Posted by Ellen Strickland on

Natural fiber floor covering includes fibers such as sisal, coir, seagrass, rush, abaca, hemp, raffia, cotton, and jute. Some of these have become quite popular in recent times, making a transition from eccentric to mainstream. But they have been in use for centuries as flooring material. They are not only from natural materials but sustainable and affordable resources as well. As area rugs and mats they provide neutral tones, texture, and a practical simplicity to a renovation project.

Seagrass is one of the smoothest of the available fibers and considered the most stain resistant. Consequently it will not take dye and is available only in neutral colors with accents of other fibers in dyed colors. Jute, on the other hand, is softer and can be dyed with many natural pigments, but cannot withstand a high degree of wear. Sisal, which has been traditionally used in the production of rope and twine and comes from the leaves of the agave plant, rates between the other two for durability and is dyed in a variety of shades and patterns.
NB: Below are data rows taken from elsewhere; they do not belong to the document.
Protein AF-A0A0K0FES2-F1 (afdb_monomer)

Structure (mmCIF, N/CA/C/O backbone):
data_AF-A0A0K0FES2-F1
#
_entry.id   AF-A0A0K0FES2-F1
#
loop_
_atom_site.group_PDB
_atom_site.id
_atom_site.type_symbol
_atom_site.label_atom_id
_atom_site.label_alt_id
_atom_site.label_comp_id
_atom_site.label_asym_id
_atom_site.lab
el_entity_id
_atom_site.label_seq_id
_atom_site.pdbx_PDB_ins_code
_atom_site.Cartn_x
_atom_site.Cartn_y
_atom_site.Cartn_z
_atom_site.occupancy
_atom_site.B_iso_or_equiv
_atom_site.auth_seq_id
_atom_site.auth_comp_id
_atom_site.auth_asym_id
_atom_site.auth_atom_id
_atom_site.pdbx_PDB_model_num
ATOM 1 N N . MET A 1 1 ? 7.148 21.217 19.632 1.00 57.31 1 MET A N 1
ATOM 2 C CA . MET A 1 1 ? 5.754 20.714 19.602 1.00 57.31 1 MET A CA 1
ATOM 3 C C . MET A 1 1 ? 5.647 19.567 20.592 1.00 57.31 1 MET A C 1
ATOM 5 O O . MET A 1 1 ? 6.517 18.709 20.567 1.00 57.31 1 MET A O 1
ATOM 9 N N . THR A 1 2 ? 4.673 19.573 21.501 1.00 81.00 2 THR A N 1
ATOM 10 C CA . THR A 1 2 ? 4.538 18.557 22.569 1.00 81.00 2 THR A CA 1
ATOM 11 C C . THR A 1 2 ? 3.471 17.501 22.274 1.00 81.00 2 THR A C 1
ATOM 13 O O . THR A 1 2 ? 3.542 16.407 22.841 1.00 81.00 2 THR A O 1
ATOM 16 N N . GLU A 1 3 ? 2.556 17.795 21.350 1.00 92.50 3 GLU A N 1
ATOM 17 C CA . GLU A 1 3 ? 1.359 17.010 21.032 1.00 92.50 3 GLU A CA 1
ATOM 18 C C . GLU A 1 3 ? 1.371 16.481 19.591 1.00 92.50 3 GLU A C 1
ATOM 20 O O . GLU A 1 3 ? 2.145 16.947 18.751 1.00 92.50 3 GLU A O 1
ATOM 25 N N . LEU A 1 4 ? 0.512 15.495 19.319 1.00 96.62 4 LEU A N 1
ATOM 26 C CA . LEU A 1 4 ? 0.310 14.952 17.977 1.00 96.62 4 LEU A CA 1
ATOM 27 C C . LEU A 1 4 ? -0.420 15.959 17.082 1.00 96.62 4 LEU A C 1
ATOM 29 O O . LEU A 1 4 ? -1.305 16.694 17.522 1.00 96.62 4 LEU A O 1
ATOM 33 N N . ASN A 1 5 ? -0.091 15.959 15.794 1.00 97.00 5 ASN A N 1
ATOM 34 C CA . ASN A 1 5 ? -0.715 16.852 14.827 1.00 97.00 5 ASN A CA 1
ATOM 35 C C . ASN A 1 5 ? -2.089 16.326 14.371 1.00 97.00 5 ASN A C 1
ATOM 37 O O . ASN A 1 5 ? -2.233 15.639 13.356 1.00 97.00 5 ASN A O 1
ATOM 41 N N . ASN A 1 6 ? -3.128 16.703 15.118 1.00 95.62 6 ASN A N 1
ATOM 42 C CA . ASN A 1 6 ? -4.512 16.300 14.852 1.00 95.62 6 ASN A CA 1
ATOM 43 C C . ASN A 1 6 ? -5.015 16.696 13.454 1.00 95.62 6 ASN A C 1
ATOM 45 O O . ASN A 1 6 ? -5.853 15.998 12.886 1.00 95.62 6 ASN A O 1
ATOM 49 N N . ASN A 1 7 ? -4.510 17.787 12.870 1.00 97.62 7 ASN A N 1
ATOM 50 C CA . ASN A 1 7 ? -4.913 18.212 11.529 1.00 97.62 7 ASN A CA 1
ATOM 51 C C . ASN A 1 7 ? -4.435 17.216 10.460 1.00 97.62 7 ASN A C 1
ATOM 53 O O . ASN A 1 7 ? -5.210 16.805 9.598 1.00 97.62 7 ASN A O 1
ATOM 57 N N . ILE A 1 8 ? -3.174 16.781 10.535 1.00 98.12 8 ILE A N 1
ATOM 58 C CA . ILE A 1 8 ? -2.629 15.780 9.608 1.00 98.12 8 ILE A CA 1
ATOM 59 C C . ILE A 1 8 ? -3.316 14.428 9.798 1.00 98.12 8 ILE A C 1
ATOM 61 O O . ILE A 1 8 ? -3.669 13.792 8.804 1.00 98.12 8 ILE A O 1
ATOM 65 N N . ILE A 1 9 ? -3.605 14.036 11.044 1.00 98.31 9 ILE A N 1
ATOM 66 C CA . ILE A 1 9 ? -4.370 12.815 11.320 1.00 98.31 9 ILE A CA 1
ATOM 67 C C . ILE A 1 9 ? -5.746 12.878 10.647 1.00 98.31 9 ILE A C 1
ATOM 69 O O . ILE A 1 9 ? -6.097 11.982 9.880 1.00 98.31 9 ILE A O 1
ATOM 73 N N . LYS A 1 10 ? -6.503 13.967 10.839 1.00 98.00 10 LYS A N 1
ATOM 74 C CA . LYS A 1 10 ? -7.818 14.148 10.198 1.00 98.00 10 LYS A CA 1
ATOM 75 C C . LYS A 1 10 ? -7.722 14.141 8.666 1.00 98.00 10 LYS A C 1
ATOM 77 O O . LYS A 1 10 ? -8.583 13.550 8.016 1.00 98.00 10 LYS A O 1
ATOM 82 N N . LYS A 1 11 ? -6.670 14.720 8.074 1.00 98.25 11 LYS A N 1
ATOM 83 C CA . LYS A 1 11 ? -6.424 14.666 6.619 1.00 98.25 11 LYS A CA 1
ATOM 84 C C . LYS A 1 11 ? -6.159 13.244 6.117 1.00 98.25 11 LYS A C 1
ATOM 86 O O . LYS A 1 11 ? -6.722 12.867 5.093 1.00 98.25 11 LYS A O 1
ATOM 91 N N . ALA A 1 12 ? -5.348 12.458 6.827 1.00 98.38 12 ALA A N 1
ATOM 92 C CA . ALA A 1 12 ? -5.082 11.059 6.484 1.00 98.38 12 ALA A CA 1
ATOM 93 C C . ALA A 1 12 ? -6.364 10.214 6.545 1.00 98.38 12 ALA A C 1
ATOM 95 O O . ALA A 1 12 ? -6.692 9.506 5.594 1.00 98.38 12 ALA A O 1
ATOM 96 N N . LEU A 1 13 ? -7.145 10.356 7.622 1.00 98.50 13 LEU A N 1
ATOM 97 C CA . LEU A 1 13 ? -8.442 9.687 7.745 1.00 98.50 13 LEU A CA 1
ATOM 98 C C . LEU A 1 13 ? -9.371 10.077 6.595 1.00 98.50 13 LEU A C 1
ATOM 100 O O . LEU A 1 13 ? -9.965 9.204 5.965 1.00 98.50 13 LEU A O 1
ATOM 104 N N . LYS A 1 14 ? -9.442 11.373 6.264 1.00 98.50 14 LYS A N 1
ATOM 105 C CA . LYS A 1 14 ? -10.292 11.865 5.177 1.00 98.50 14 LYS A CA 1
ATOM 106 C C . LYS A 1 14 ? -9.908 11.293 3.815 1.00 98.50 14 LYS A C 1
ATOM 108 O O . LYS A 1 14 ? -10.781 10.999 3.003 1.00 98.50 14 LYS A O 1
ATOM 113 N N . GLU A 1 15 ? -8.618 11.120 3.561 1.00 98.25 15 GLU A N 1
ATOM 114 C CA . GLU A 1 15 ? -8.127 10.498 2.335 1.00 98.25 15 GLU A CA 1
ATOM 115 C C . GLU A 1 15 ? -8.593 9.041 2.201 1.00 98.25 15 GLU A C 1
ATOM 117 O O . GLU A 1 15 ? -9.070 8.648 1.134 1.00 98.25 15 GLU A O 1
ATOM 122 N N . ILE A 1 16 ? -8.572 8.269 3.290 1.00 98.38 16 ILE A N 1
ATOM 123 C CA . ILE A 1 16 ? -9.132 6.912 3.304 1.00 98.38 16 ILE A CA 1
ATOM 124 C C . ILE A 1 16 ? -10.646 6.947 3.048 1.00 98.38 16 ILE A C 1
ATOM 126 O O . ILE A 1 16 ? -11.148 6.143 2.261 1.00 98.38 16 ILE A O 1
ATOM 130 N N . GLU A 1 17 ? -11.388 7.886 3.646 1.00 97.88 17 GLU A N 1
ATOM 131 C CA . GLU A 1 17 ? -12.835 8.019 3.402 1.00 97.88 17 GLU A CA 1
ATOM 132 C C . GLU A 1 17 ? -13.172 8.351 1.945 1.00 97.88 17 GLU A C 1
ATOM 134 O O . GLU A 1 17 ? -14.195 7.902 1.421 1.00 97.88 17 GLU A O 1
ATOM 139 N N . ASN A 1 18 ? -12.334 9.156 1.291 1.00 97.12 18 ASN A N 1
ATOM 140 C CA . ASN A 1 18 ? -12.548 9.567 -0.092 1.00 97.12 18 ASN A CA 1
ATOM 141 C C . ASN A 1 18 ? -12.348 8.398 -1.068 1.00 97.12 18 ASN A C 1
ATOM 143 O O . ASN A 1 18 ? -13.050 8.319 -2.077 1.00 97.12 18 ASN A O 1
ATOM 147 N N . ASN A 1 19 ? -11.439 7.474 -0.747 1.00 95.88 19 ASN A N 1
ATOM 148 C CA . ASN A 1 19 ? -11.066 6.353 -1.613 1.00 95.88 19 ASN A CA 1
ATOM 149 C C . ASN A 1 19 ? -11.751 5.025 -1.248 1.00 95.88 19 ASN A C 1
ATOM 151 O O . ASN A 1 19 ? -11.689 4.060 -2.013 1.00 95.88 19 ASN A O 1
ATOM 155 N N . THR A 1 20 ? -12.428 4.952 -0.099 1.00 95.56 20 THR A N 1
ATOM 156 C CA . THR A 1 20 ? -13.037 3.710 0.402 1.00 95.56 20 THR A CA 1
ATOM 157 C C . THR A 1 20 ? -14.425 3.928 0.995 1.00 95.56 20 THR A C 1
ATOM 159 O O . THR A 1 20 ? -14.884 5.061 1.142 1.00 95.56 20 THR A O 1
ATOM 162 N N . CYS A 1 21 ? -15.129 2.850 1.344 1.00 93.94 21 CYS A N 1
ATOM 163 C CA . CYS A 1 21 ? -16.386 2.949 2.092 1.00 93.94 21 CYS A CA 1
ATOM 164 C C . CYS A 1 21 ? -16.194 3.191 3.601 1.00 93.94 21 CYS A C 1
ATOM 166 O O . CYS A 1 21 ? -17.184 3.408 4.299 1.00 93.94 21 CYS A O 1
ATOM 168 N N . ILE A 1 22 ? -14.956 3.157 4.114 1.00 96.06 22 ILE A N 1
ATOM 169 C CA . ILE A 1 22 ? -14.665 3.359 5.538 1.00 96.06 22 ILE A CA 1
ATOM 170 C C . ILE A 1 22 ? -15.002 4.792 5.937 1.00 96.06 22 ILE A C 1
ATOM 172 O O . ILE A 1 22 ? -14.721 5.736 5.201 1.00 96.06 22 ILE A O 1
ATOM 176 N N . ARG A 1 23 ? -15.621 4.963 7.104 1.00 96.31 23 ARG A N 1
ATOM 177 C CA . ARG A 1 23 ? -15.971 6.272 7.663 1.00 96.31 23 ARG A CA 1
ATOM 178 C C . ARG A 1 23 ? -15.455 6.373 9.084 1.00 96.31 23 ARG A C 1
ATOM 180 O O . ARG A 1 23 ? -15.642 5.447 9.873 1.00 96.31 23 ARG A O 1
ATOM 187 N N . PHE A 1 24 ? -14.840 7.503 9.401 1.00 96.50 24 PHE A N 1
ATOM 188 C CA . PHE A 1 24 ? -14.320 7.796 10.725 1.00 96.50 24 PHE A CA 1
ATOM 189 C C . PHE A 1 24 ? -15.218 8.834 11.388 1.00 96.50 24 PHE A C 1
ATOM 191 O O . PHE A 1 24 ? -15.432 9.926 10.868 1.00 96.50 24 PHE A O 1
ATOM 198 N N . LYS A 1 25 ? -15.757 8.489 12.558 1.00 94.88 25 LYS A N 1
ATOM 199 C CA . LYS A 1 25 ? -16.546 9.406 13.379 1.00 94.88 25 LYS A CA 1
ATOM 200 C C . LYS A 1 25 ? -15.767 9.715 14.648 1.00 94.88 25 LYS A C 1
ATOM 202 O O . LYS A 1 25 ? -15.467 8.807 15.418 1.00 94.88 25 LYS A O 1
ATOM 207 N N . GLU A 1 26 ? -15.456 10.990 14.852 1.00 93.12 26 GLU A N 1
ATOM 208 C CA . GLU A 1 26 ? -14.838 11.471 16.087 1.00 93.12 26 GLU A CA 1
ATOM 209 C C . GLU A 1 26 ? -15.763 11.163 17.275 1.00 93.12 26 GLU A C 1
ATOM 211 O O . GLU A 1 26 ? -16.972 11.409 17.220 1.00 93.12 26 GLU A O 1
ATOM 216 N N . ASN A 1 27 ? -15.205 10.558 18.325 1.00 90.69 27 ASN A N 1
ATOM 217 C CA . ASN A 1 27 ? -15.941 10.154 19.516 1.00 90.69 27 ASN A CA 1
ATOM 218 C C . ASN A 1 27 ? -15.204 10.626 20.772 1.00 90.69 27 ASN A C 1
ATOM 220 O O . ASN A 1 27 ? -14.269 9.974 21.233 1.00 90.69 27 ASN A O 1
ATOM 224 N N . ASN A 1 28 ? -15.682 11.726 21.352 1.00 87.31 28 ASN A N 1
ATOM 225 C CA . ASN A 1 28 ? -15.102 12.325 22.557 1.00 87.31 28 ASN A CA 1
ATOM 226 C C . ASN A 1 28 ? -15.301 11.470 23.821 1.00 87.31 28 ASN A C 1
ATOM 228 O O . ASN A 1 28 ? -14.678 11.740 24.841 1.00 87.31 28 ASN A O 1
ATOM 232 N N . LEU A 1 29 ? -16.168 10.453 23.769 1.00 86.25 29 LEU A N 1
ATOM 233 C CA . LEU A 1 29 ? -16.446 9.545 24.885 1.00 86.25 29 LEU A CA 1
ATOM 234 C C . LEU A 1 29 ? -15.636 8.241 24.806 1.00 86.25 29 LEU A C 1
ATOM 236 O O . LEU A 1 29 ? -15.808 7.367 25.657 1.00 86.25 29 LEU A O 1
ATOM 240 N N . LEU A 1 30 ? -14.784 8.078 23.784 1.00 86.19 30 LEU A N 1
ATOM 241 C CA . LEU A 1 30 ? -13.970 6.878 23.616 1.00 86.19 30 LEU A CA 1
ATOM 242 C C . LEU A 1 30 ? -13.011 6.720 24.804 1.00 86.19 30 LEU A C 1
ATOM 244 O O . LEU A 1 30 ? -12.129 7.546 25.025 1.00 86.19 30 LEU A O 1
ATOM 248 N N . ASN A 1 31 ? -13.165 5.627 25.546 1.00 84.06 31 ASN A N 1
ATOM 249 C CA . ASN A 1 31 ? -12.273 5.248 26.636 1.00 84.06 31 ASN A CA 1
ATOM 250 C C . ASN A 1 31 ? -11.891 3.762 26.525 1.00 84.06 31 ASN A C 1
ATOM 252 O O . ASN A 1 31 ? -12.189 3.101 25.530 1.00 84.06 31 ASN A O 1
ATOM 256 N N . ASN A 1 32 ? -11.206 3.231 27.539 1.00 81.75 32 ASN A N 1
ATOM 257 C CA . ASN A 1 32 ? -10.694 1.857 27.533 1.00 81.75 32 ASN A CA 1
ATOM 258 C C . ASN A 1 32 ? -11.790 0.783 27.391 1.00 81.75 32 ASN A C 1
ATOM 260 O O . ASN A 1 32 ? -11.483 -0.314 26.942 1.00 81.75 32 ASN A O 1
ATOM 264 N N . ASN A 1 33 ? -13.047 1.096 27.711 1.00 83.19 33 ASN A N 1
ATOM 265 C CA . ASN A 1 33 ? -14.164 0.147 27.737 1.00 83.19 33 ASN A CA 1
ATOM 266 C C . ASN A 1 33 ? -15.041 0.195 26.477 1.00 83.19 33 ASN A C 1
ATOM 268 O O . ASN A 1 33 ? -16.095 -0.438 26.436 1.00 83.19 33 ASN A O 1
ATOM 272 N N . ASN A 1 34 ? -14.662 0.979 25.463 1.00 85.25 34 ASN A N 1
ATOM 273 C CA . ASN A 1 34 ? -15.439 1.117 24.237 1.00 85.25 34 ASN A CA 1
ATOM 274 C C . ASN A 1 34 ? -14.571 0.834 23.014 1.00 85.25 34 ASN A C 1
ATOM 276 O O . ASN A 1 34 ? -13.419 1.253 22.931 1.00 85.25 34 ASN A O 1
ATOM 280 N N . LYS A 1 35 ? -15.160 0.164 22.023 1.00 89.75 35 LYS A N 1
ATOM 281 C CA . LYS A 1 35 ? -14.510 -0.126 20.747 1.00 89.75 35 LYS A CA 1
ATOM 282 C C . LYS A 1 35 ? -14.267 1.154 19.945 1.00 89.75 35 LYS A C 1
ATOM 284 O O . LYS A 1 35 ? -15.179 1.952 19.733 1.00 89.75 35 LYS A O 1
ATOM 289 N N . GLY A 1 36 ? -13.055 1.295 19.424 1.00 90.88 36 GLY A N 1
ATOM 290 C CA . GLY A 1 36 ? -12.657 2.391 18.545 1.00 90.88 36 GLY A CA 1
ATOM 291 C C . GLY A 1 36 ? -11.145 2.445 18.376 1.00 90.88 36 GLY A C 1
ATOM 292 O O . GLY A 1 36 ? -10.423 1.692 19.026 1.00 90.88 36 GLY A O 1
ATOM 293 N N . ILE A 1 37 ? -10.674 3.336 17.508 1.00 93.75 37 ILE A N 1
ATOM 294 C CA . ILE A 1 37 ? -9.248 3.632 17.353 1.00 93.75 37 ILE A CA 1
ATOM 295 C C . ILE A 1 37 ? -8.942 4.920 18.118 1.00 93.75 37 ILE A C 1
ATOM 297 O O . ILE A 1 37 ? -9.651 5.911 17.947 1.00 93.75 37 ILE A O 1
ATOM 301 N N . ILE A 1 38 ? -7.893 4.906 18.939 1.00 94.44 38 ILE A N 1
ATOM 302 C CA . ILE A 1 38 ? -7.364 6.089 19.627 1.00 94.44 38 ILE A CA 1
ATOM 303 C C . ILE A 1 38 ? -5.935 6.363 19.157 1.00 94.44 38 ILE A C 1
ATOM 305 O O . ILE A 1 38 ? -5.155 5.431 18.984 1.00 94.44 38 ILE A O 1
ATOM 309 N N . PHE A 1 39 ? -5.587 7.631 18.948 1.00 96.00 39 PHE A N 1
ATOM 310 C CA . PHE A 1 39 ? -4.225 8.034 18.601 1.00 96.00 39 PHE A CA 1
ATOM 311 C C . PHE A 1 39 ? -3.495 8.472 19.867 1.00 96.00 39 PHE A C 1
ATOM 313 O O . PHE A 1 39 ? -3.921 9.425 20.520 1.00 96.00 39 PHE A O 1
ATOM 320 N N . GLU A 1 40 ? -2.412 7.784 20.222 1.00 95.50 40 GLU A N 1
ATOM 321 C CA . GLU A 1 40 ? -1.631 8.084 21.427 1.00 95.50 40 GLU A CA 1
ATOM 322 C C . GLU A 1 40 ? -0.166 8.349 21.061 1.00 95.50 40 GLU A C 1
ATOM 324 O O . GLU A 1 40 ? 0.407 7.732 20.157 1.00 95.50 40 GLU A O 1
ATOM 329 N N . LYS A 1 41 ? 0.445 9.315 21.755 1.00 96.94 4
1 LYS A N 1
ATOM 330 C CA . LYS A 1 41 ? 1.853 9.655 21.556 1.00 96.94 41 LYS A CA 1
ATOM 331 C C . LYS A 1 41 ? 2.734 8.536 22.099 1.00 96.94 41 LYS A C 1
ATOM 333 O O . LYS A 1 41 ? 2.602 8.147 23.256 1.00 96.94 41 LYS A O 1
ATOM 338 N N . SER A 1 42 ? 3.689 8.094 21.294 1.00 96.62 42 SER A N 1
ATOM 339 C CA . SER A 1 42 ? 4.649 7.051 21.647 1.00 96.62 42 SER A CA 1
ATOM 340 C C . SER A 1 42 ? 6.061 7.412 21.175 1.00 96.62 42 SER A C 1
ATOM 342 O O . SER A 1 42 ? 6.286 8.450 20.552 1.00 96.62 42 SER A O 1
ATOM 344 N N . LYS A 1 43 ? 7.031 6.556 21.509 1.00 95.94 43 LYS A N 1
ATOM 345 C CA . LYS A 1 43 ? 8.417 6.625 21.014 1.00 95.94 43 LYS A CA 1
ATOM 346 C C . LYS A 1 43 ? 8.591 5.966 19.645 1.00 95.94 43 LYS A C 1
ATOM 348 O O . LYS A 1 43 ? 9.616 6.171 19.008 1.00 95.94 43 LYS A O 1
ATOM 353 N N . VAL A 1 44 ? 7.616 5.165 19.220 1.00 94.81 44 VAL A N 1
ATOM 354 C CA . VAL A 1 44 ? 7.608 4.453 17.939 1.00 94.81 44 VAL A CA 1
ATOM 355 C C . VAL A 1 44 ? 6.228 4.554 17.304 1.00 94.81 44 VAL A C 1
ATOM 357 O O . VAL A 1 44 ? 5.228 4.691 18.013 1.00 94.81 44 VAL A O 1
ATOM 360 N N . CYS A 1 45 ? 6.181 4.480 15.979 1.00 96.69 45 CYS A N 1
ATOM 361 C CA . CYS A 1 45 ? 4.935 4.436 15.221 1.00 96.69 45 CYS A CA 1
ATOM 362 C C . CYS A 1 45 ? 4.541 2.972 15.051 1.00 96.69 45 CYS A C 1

Natural fiber coverings are not as resilient as synthetic fiber carpet, but using an underlay improves their performance. Because they are from plant fiber, natural floor coverings are susceptible to mold or rot when used in extremely damp or humid areas such as bathrooms or kitchens. Flat weave mats of raffia, banana fiber or abaca are now designed to withstand more traffic, and some mats, such as seagrass are considered anti-static. Bright sunshine will cause some fading over time. For regular maintenance it is best to vacuum or brush the natural floor coverings, not wash or shampoo them. In all, they are an ecologically sound solution for complementing many looks and styles.